Meta-freundliche Nachrichten setzen sich fort: Forschungsunternehmen Citrini setzt auf Google mit einer 150 USD-Neuauflage
Nach Überwachung durch Dynamic Insight legt der Herausgeber des „AI Doomsday Report“, Citrini, nahe, dass eine Börse vor einer starken Rallye stehen könnte. Sobald der Marktzyklus abgeschlossen ist, wird der Markt rückblickend behaupten, dass es „offensichtlich“ war, und so tun, als hätten alle bei Kursrückgängen gekauft.
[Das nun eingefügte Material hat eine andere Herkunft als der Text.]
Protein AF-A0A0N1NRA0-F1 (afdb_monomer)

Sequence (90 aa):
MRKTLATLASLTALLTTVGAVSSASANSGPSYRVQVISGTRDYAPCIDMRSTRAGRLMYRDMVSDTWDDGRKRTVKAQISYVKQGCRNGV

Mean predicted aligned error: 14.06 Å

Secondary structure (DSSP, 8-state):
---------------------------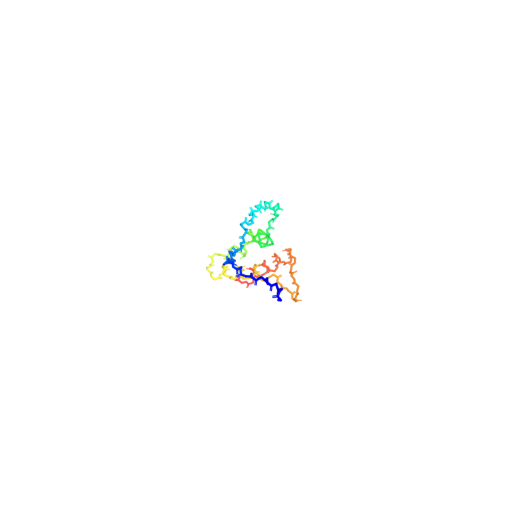-PPPHHHHHHHHHTT-HHHHHHHHSHHHHHHHHHHHH--EETTEEPPHHHHHHHHHHHHHH--

Structure (mmCIF, N/CA/C/O backbone):
data_AF-A0A0N1NRA0-F1
#
_entry.id   AF-A0A0N1NRA0-F1
#
loop_
_atom_site.group_PDB
_atom_site.id
_atom_site.type_symbol
_atom_site.label_atom_id
_atom_site.label_alt_id
_atom_site.label_comp_id
_atom_site.label_asym_id
_atom_site.label_entity_id
_atom_site.label_seq_id
_atom_site.pdbx_PDB_ins_code
_atom_site.Cartn_x
_atom_site.Cartn_y
_atom_site.Cartn_z
_atom_site.occupancy
_atom_site.B_iso_or_equiv
_atom_site.auth_seq_id
_atom_site.auth_comp_id
_atom_site.auth_asym_id
_atom_site.auth_atom_id
_atom_site.pdbx_PDB_model_num
ATOM 1 N N . MET A 1 1 ? -87.546 7.244 12.020 1.00 43.88 1 MET A N 1
ATOM 2 C CA . MET A 1 1 ? -86.215 6.741 12.440 1.00 43.88 1 MET A CA 1
ATOM 3 C C . MET A 1 1 ? -85.173 7.654 11.794 1.00 43.88 1 MET A C 1
ATOM 5 O O . MET A 1 1 ? -85.198 7.784 10.586 1.00 43.88 1 MET A O 1
ATOM 9 N N . ARG A 1 2 ? -84.633 8.635 12.530 1.00 46.34 2 ARG A N 1
ATOM 10 C CA . ARG A 1 2 ? -83.243 8.692 13.036 1.00 46.34 2 ARG A CA 1
ATOM 11 C C . ARG A 1 2 ? -82.142 8.456 11.974 1.00 46.34 2 ARG A C 1
ATOM 13 O O . ARG A 1 2 ? -81.972 7.323 11.555 1.00 46.34 2 ARG A O 1
ATOM 20 N N . LYS A 1 3 ? -81.327 9.515 11.789 1.00 44.41 3 LYS A N 1
ATOM 21 C CA . LYS A 1 3 ? -79.846 9.539 11.655 1.00 44.41 3 LYS A CA 1
ATOM 22 C C . LYS A 1 3 ? -79.260 9.166 10.275 1.00 44.41 3 LYS A C 1
ATOM 24 O O . LYS A 1 3 ? -79.397 8.034 9.852 1.00 44.41 3 LYS A O 1
ATOM 29 N N . THR A 1 4 ? -78.793 10.130 9.465 1.00 49.88 4 THR A N 1
ATOM 30 C CA . THR A 1 4 ? -77.481 10.851 9.443 1.00 49.88 4 THR A CA 1
ATOM 31 C C . THR A 1 4 ? -76.310 10.083 8.813 1.00 49.88 4 THR A C 1
ATOM 33 O O . THR A 1 4 ? -76.115 8.923 9.149 1.00 49.88 4 THR A O 1
ATOM 36 N N . LEU A 1 5 ? -75.472 10.854 8.090 1.00 51.47 5 LEU A N 1
ATOM 37 C CA . LEU A 1 5 ? -74.047 10.677 7.709 1.00 51.47 5 LEU A CA 1
ATOM 38 C C . LEU A 1 5 ? -73.828 10.196 6.260 1.00 51.47 5 LEU A C 1
ATOM 40 O O . LEU A 1 5 ? -74.301 9.134 5.890 1.00 51.47 5 LEU A O 1
ATOM 44 N N . ALA A 1 6 ? -73.295 11.007 5.335 1.00 52.03 6 ALA A N 1
ATOM 45 C CA . ALA A 1 6 ? -71.981 11.678 5.257 1.00 52.03 6 ALA A CA 1
ATOM 46 C C . ALA A 1 6 ? -70.837 10.724 4.880 1.00 52.03 6 ALA A C 1
ATOM 48 O O . ALA A 1 6 ? -70.481 9.853 5.667 1.00 52.03 6 ALA A O 1
ATOM 49 N N . THR A 1 7 ? -70.211 10.944 3.718 1.00 54.53 7 THR A N 1
ATOM 50 C CA . THR A 1 7 ? -68.804 10.580 3.434 1.00 54.53 7 THR A CA 1
ATOM 51 C C . THR A 1 7 ? -68.375 11.344 2.170 1.00 54.53 7 THR A C 1
ATOM 53 O O . THR A 1 7 ? -68.917 11.112 1.097 1.00 54.53 7 THR A O 1
ATOM 56 N N . LEU A 1 8 ? -67.703 12.495 2.304 1.00 52.53 8 LEU A N 1
ATOM 57 C CA . LEU A 1 8 ? -66.243 12.667 2.448 1.00 52.53 8 LEU A CA 1
ATOM 58 C C . LEU A 1 8 ? -65.511 12.176 1.185 1.00 52.53 8 LEU A C 1
ATOM 60 O O . LEU A 1 8 ? -65.466 10.983 0.924 1.00 52.53 8 LEU A O 1
ATOM 64 N N . ALA A 1 9 ? -65.130 13.062 0.268 1.00 44.88 9 ALA A N 1
ATOM 65 C CA . ALA A 1 9 ? -64.054 14.052 0.364 1.00 44.88 9 ALA A CA 1
ATOM 66 C C . ALA A 1 9 ? -62.664 13.452 0.113 1.00 44.88 9 ALA A C 1
ATOM 68 O O . ALA A 1 9 ? -62.196 12.576 0.831 1.00 44.88 9 ALA A O 1
ATOM 69 N N . SER A 1 10 ? -62.017 14.085 -0.865 1.00 48.59 10 SER A N 1
ATOM 70 C CA . SER A 1 10 ? -60.589 14.373 -0.896 1.00 48.59 10 SER A CA 1
ATOM 71 C C . SER A 1 10 ? -59.661 13.200 -1.183 1.00 48.59 10 SER A C 1
ATOM 73 O O . SER A 1 10 ? -59.231 12.474 -0.293 1.00 48.59 10 SER A O 1
ATOM 75 N N . LEU A 1 11 ? -59.266 13.141 -2.462 1.00 42.19 11 LEU A N 1
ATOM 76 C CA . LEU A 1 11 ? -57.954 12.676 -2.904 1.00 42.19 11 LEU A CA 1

Citrini bezeichnet dieses Phänomen als den „Google $150-Effekt“: Viel Skepsis während der Konsolidierung, gefolgt von dem Anspruch aller, sie hätten den Anstieg schon immer vorhergesehen.
Meta veröffentlichte gestern eine Reihe positiver Nachrichten. Der nächste Generation eigene KI-Chip, Iris, soll im September eingeführt werden. Das Unternehmen plant, seine Rechenleistung von 7 GW in diesem Jahr auf 14 GW bis 2027 zu erhöhen. Muse Spark 1.1 hat ebenfalls begonnen, durch eine API-Gebühr monetarisiert zu werden, was den ersten direkten Verkauf von groß angelegten Modell-Services an Entwickler durch Meta markiert.
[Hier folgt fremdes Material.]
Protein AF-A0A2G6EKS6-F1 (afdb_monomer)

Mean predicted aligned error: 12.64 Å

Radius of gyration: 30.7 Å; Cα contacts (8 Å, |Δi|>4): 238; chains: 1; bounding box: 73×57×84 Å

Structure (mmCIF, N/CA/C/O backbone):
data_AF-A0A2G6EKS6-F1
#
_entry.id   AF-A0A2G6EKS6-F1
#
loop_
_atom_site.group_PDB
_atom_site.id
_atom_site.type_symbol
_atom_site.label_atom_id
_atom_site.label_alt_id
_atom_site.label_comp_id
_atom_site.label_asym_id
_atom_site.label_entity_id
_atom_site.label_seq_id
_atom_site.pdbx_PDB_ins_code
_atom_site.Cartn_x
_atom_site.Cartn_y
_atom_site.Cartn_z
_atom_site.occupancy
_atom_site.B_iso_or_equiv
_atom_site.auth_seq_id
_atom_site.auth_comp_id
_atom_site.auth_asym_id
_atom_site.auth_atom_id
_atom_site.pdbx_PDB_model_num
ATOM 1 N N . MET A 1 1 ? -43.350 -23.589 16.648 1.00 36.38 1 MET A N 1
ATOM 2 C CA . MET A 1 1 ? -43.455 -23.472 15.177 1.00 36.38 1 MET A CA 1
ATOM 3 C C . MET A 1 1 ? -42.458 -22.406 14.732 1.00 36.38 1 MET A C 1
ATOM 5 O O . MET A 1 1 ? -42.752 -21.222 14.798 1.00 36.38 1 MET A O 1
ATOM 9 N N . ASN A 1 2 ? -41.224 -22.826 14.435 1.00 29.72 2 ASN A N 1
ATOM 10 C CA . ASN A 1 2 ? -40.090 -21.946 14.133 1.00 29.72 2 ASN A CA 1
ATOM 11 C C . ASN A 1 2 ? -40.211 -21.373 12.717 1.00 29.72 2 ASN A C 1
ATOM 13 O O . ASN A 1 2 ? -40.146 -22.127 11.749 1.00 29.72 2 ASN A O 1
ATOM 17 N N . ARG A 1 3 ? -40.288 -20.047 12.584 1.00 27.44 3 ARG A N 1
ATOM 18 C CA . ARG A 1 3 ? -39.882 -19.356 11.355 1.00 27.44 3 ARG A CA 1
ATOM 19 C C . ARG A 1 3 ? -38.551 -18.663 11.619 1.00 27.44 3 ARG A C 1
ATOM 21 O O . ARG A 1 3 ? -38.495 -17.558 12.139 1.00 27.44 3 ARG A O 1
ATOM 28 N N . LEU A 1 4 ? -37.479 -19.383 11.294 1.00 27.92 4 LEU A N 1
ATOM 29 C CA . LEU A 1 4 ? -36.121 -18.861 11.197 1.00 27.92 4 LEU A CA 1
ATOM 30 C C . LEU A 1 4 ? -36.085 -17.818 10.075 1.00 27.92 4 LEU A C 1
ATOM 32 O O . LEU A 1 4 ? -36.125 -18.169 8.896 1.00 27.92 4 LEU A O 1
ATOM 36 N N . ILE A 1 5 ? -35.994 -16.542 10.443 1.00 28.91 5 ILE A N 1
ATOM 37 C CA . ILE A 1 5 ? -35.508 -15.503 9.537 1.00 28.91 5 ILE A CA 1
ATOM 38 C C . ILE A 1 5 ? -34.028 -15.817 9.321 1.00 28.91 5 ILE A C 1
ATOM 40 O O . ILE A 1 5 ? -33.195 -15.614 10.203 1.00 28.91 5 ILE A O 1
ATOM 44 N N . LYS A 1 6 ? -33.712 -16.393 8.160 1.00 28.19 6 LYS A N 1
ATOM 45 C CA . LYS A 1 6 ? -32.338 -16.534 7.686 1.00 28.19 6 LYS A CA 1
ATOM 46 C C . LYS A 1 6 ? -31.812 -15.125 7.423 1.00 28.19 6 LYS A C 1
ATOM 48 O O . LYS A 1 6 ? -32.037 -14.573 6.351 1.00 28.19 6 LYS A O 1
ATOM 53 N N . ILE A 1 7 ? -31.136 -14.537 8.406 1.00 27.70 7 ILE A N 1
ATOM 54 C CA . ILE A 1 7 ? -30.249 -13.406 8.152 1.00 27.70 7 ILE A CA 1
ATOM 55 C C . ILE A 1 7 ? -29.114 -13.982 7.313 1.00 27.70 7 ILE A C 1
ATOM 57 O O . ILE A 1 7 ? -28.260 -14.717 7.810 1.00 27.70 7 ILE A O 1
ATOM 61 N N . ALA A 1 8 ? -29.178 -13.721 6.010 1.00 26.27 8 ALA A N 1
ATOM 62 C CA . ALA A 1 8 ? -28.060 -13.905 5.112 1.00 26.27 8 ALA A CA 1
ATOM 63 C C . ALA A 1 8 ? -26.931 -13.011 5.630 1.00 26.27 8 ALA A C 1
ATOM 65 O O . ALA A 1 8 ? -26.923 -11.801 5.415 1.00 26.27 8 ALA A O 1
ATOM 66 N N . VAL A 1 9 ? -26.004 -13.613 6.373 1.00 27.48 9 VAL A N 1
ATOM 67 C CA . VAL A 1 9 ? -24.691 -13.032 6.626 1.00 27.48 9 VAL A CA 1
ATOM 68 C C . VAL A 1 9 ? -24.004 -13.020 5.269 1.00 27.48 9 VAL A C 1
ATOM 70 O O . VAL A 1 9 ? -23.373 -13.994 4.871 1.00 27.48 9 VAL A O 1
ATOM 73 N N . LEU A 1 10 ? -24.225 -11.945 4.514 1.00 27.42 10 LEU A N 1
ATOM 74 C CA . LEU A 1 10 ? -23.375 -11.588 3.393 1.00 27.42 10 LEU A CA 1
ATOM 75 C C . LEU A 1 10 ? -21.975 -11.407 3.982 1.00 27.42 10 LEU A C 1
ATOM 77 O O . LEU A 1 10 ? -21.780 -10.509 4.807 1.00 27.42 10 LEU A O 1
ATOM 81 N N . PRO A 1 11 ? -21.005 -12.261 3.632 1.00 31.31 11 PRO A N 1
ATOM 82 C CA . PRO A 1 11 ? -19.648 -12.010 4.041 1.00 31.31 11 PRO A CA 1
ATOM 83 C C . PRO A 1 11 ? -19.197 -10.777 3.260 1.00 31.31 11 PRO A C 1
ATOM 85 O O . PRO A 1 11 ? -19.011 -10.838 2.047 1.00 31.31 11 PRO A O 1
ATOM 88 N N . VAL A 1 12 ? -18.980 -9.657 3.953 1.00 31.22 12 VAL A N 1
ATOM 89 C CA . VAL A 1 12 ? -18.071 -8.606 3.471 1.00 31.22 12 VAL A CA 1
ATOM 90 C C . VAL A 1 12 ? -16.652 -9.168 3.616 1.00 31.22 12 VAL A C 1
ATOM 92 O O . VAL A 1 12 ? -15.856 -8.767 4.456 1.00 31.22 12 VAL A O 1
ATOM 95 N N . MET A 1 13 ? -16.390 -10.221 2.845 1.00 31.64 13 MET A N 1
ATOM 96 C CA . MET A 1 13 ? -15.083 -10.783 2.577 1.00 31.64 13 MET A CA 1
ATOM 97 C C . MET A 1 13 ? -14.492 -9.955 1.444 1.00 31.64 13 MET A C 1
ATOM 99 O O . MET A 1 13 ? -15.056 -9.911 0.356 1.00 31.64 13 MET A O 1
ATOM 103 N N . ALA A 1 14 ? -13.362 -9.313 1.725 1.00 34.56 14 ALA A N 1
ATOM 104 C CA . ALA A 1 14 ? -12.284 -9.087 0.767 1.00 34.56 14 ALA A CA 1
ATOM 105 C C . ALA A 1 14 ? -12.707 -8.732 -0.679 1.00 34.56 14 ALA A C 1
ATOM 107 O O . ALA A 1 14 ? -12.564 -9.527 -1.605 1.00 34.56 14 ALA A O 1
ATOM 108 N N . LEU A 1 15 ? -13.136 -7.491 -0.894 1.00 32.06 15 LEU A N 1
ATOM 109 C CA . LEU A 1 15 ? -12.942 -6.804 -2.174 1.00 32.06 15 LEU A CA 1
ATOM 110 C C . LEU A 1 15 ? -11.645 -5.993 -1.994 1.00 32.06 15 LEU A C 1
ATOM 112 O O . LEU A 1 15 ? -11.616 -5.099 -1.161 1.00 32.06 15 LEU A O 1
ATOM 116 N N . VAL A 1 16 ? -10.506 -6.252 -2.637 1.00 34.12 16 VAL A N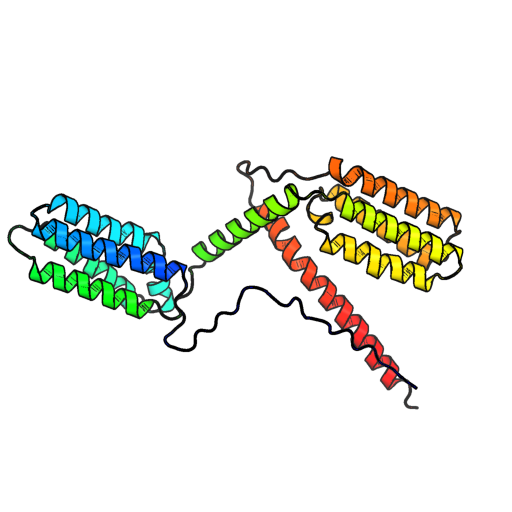 1
ATOM 117 C CA . VAL A 1 16 ? -10.265 -6.791 -3.977 1.00 34.12 16 VAL A CA 1
ATOM 118 C C . VAL A 1 16 ? -8.919 -7.533 -3.971 1.00 34.12 16 VAL A C 1
ATOM 120 O O . VAL A 1 16 ? -7.867 -6.910 -4.039 1.00 34.12 16 VAL A O 1
ATOM 123 N N . PHE A 1 17 ? -8.938 -8.861 -3.895 1.00 40.34 17 PHE A N 1
ATOM 124 C CA . PHE A 1 17 ? -7.833 -9.714 -4.359 1.00 40.34 17 PHE A CA 1
ATOM 125 C C . PHE A 1 17 ? -8.442 -11.008 -4.900 1.00 40.34 17 PHE A C 1
ATOM 127 O O . PHE A 1 17 ? -8.335 -12.077 -4.318 1.00 40.34 17 PHE A O 1
ATOM 134 N N . ASN A 1 18 ? -9.185 -10.872 -5.993 1.00 36.22 18 ASN A N 1
ATOM 135 C 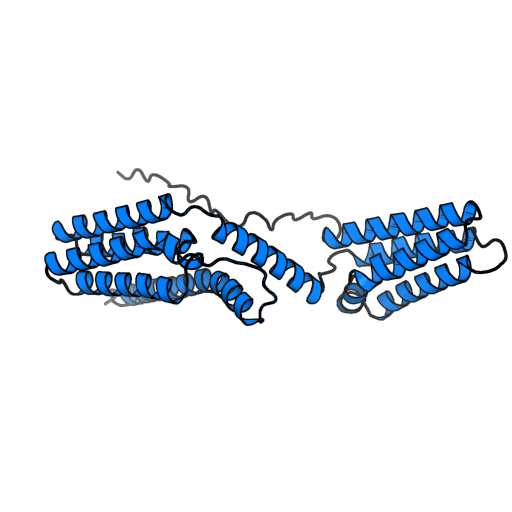CA . ASN A 1 18 ? -9.551 -11.985 -6.856 1.00 36.22 18 ASN A CA 1
ATOM 136 C C . ASN A 1 18 ? -9.768 -11.430 -8.262 1.00 36.22 18 ASN A C 1
ATOM 138 O O . ASN A 1 18 ? -10.841 -10.934 -8.589 1.00 36.22 18 ASN A O 1
ATOM 142 N N . GLN A 1 19 ? -8.735 -11.536 -9.090 1.00 37.81 19 GLN A N 1
ATOM 143 C CA . GLN A 1 19 ? -8.927 -11.916 -10.482 1.00 37.81 19 GLN A CA 1
ATOM 144 C C . GLN A 1 19 ? -7.960 -13.065 -10.747 1.00 37.81 19 GLN A C 1
ATOM 146 O O . GLN A 1 19 ? -6.763 -12.870 -10.931 1.00 37.81 19 GLN A O 1
ATOM 151 N N . TRP A 1 20 ? -8.502 -14.279 -10.677 1.00 39.31 20 TRP A N 1
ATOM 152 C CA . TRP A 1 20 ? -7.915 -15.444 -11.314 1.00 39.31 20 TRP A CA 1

Anschließend stieg der Aktienkurs von Meta um 4,7 %. Die bisherige Hauptsorge des Marktes war die Schwierigkeit, die enormen KI-Investitionen wieder hereinzuholen. Nun verschiebt sich der Fokus auf Kostensenkungen durch eigene Chips, Umsatzsteigerungen aus Werbung und Monetarisierung der Modell-APIs.
Haftungsausschluss: Der Inhalt dieses Artikels gibt ausschließlich die Meinung des Autors wieder und repräsentiert nicht die Plattform in irgendeiner Form. Dieser Artikel ist nicht dazu gedacht, als Referenz für Investitionsentscheidungen zu dienen.
Das könnte Ihnen auch gefallen
Nvidia hat stillschweigend den Umfang der OpenAI-Rechenzentrumsbürgschaft von 250 Milliarden Dollar auf weniger als 120 Milliarden Dollar reduziert.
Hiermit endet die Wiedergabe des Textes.